Gydesen acknowledges that she may have drank way too much Kool-Aid, but she fully believes that Nelson-Pallmeyer will walk away from the convention as the DFL endorsee. “I’m quite certain it’s going to be Jack,” she says. “I’ve talked to a lot of people. I think people are rightfully concerned about whether Al can win.”

Betty Tisel is another convert. She backed Keith Ellison over Nelson-Pallmeyer in his previous run for Congress two years ago. But she’s now devoting countless hours to his Senate run, charged with keeping tabs on the allegiances of the 1,400 DFL delegates.

“I have watched the positions shift from strong Franken to leaning Franken to undecided to Jack,” Tisel says. She’s confident that Nelson-Pallmeyer will at the very least force Franken to a second ballot before he can secure support from the 60 percent of delegates needed for endorsement. “I have a giant sombrero that I’m going to have to eat if there’s not two ballots,” she laughs.

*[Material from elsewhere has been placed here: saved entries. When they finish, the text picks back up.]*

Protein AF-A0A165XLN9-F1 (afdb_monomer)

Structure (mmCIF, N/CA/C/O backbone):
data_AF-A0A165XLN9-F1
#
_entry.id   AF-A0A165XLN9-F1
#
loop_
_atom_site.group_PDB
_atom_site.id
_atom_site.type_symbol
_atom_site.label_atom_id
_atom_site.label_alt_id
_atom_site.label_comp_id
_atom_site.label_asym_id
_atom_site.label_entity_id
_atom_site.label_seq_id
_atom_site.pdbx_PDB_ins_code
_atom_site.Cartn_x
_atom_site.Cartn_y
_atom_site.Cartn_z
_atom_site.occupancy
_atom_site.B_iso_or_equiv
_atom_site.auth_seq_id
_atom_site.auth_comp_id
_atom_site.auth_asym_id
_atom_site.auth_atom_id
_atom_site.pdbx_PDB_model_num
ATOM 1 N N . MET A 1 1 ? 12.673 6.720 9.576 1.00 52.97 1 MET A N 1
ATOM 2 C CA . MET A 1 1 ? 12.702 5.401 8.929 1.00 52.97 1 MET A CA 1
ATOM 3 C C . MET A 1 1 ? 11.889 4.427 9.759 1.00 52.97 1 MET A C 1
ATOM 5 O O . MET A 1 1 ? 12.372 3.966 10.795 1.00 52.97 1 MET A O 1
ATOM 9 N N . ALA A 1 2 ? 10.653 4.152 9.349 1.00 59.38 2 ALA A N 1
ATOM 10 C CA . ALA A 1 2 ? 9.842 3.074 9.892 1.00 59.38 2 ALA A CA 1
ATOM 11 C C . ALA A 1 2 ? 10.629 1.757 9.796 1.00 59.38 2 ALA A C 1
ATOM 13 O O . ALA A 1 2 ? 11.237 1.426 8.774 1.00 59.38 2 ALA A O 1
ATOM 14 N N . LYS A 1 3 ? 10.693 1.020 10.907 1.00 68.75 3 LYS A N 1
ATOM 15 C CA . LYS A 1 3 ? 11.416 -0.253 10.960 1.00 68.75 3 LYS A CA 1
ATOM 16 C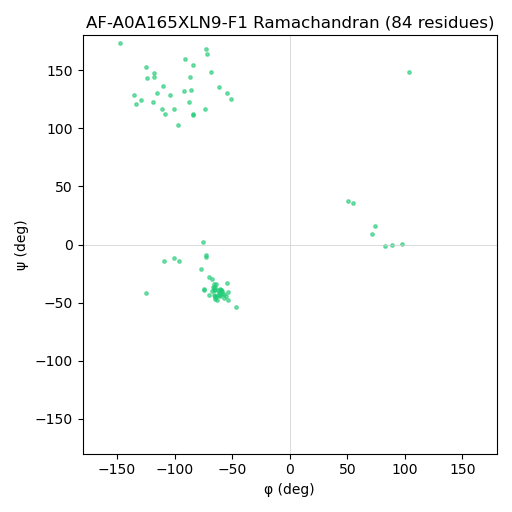 C . LYS A 1 3 ? 10.497 -1.357 10.445 1.00 68.75 3 LYS A C 1
ATOM 18 O O . LYS A 1 3 ? 9.275 -1.252 10.494 1.00 68.75 3 LYS A O 1
ATOM 23 N N . LYS A 1 4 ? 11.083 -2.439 9.930 1.00 72.25 4 LYS A N 1
ATOM 24 C CA . LYS A 1 4 ? 10.327 -3.639 9.545 1.00 72.25 4 LYS A CA 1
ATOM 25 C C . LYS A 1 4 ? 9.420 -4.068 10.708 1.00 72.25 4 LYS A C 1
ATOM 27 O O . LYS A 1 4 ? 9.920 -4.266 11.812 1.00 72.25 4 LYS A O 1
ATOM 32 N N . GLY A 1 5 ? 8.121 -4.208 10.447 1.00 71.88 5 GLY A N 1
ATOM 33 C CA . GLY A 1 5 ? 7.125 -4.578 11.456 1.00 71.88 5 GLY A CA 1
ATOM 34 C C . GLY A 1 5 ? 6.504 -3.409 12.225 1.00 71.88 5 GLY A C 1
ATOM 35 O O . GLY A 1 5 ? 5.635 -3.650 13.055 1.00 71.88 5 GLY A O 1
ATOM 36 N N . SER A 1 6 ? 6.890 -2.158 11.952 1.00 85.62 6 SER A N 1
ATOM 37 C CA . SER A 1 6 ? 6.139 -0.999 12.441 1.00 85.62 6 SER A CA 1
ATOM 38 C C . SER A 1 6 ? 4.723 -1.019 11.864 1.00 85.62 6 SER A C 1
ATOM 40 O O . SER A 1 6 ? 4.545 -1.255 10.668 1.00 85.62 6 SER A O 1
ATOM 42 N N . GLN A 1 7 ? 3.735 -0.756 12.715 1.00 89.31 7 GLN A N 1
ATOM 43 C CA . GLN A 1 7 ? 2.336 -0.619 12.331 1.00 89.31 7 GLN A CA 1
ATOM 44 C C . GLN A 1 7 ? 1.845 0.790 12.661 1.00 89.31 7 GLN A C 1
ATOM 46 O O . GLN A 1 7 ? 2.266 1.379 13.659 1.00 89.31 7 GLN A O 1
ATOM 51 N N . LYS A 1 8 ? 0.972 1.331 11.816 1.00 90.06 8 LYS A N 1
ATOM 52 C CA . LYS A 1 8 ? 0.296 2.611 12.014 1.00 90.06 8 LYS A CA 1
ATOM 53 C C . LYS A 1 8 ? -1.180 2.420 11.701 1.00 90.06 8 LYS A C 1
ATOM 55 O O . LYS A 1 8 ? -1.519 2.050 10.584 1.00 90.06 8 LYS A O 1
ATOM 60 N N . THR A 1 9 ? -2.046 2.692 12.665 1.00 92.06 9 THR A N 1
ATOM 61 C CA . THR A 1 9 ? -3.489 2.732 12.418 1.00 92.06 9 THR A CA 1
ATOM 62 C C . THR A 1 9 ? -3.868 4.124 11.929 1.00 92.06 9 THR A C 1
ATOM 64 O O . THR A 1 9 ? -3.431 5.120 12.508 1.00 92.06 9 THR A O 1
ATOM 67 N N . ILE A 1 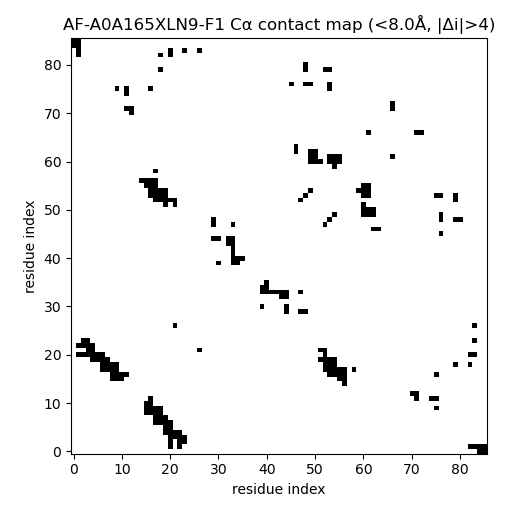10 ? -4.657 4.187 10.864 1.00 91.81 10 ILE A N 1
ATOM 68 C CA . ILE A 1 10 ? -5.255 5.414 10.340 1.00 91.81 10 ILE A CA 1
ATOM 69 C C . ILE A 1 10 ? -6.767 5.232 10.252 1.00 91.81 10 ILE A C 1
ATOM 71 O O . ILE A 1 10 ? -7.252 4.111 10.105 1.00 91.81 10 ILE A O 1
ATOM 75 N N . GLU A 1 11 ? -7.502 6.329 10.351 1.00 91.88 11 GLU A N 1
ATOM 76 C CA . GLU A 1 11 ? -8.947 6.355 10.157 1.00 91.88 11 GLU A CA 1
ATOM 77 C C . GLU A 1 11 ? -9.241 7.277 8.977 1.00 91.88 11 GLU A C 1
ATOM 79 O O . GLU A 1 11 ? -8.801 8.424 8.977 1.00 91.88 11 GLU A O 1
ATOM 84 N N . VAL A 1 12 ? -9.918 6.746 7.962 1.00 89.25 12 VAL A N 1
ATOM 85 C CA . VAL A 1 12 ? -10.264 7.445 6.719 1.00 89.25 12 VAL A CA 1
ATOM 86 C C . VAL A 1 12 ? -11.719 7.129 6.401 1.00 89.25 12 VAL A C 1
ATOM 88 O O . VAL A 1 12 ? -12.099 5.958 6.414 1.00 89.25 12 VAL A O 1
ATOM 91 N N . GLU A 1 13 ? -12.535 8.154 6.146 1.00 85.06 13 GLU A N 1
ATOM 92 C CA . GLU A 1 13 ? -13.972 8.012 5.835 1.00 85.06 13 GLU A CA 1
ATOM 93 C C . GLU A 1 13 ? -14.736 7.130 6.851 1.00 85.06 13 GLU A C 1
ATOM 95 O O . GLU A 1 13 ? -15.586 6.308 6.507 1.00 85.06 13 GLU A O 1
ATOM 100 N N . GLY A 1 14 ? -14.381 7.242 8.139 1.00 83.25 14 GLY A N 1
ATOM 101 C CA . GLY A 1 14 ? -14.976 6.451 9.225 1.00 83.25 14 GLY A CA 1
ATOM 102 C C . GLY A 1 14 ? -14.582 4.967 9.241 1.00 83.25 14 GLY A C 1
ATOM 103 O O . GLY A 1 14 ? -15.149 4.193 10.014 1.00 83.25 14 GLY A O 1
ATOM 104 N N . LYS A 1 15 ? -13.613 4.550 8.414 1.00 87.50 15 LYS A N 1
ATOM 105 C CA . LYS A 1 15 ? -13.042 3.197 8.396 1.00 87.50 15 LYS A CA 1
ATOM 106 C C . LYS A 1 15 ? -11.615 3.209 8.908 1.00 87.50 15 LYS A C 1
ATOM 108 O O . LYS A 1 15 ? -10.803 4.058 8.544 1.00 87.50 15 LYS A O 1
ATOM 113 N N . LYS A 1 16 ? -11.295 2.227 9.747 1.00 90.62 16 LYS A N 1
ATOM 114 C CA . LYS A 1 16 ? -9.950 2.047 10.288 1.00 90.62 16 LYS A CA 1
ATOM 115 C C . LYS A 1 16 ? -9.138 1.109 9.412 1.00 90.62 16 LYS A C 1
ATOM 117 O O . LYS A 1 16 ? -9.572 0.006 9.079 1.00 90.62 16 LYS A O 1
ATOM 122 N N . TYR A 1 17 ? -7.924 1.546 9.112 1.00 92.00 17 TYR A N 1
ATOM 123 C CA . TYR A 1 17 ? -6.939 0.798 8.352 1.00 92.00 17 TYR A CA 1
ATOM 124 C C . TYR A 1 17 ? -5.656 0.666 9.158 1.00 92.00 17 TYR A C 1
ATOM 126 O O . TYR A 1 17 ? -5.239 1.579 9.872 1.00 92.00 17 TYR A O 1
ATOM 134 N N . ILE A 1 18 ? -5.012 -0.483 9.029 1.00 92.44 18 ILE A N 1
ATOM 135 C CA . ILE A 1 18 ? -3.740 -0.802 9.655 1.00 92.44 18 ILE A CA 1
ATOM 136 C C . ILE A 1 18 ? -2.690 -0.820 8.549 1.00 92.44 18 ILE A C 1
ATOM 138 O O . ILE A 1 18 ? -2.685 -1.692 7.684 1.00 92.44 18 ILE A O 1
ATOM 142 N N . LEU A 1 19 ? -1.783 0.149 8.587 1.00 91.81 19 LEU A N 1
ATOM 143 C CA . LEU A 1 19 ? -0.617 0.203 7.720 1.00 91.81 19 LEU A CA 1
ATOM 144 C C . LEU A 1 19 ? 0.527 -0.570 8.368 1.00 91.81 19 LEU A C 1
ATOM 146 O O . LEU A 1 19 ? 0.942 -0.237 9.477 1.00 91.81 19 LEU A O 1
ATOM 150 N N . GLN A 1 20 ? 1.076 -1.571 7.689 1.00 90.44 20 GLN A N 1
ATOM 151 C CA . GLN A 1 20 ? 2.208 -2.356 8.176 1.00 90.44 20 GLN A CA 1
ATOM 152 C C . GLN A 1 20 ? 3.431 -2.164 7.282 1.00 90.44 20 GLN A C 1
ATOM 154 O O . GLN A 1 20 ? 3.358 -2.318 6.070 1.00 90.44 20 GLN A O 1
ATOM 159 N N . HIS A 1 21 ? 4.589 -1.862 7.876 1.00 87.81 21 HIS A N 1
ATOM 160 C CA . HIS A 1 21 ? 5.811 -1.634 7.115 1.00 87.81 21 HIS A CA 1
ATOM 161 C C . HIS A 1 21 ? 6.506 -2.976 6.810 1.00 87.81 21 HIS A C 1
ATOM 163 O O . HIS A 1 21 ? 7.062 -3.598 7.731 1.00 87.81 21 HIS A O 1
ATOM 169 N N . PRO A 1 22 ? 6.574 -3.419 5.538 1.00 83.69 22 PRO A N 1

At Nelson-Pallmeyer’s campaign headquarters in Minneapolis, there is, in Tisel’s words, a “little dorky brass bell” that campaign workers ring each time the candidate has secured the commitment of another delegate. “That bell has been ringing more and more,” she says. “It’s like slugging down a can of one of those power drinks. It just really makes us feel confident.”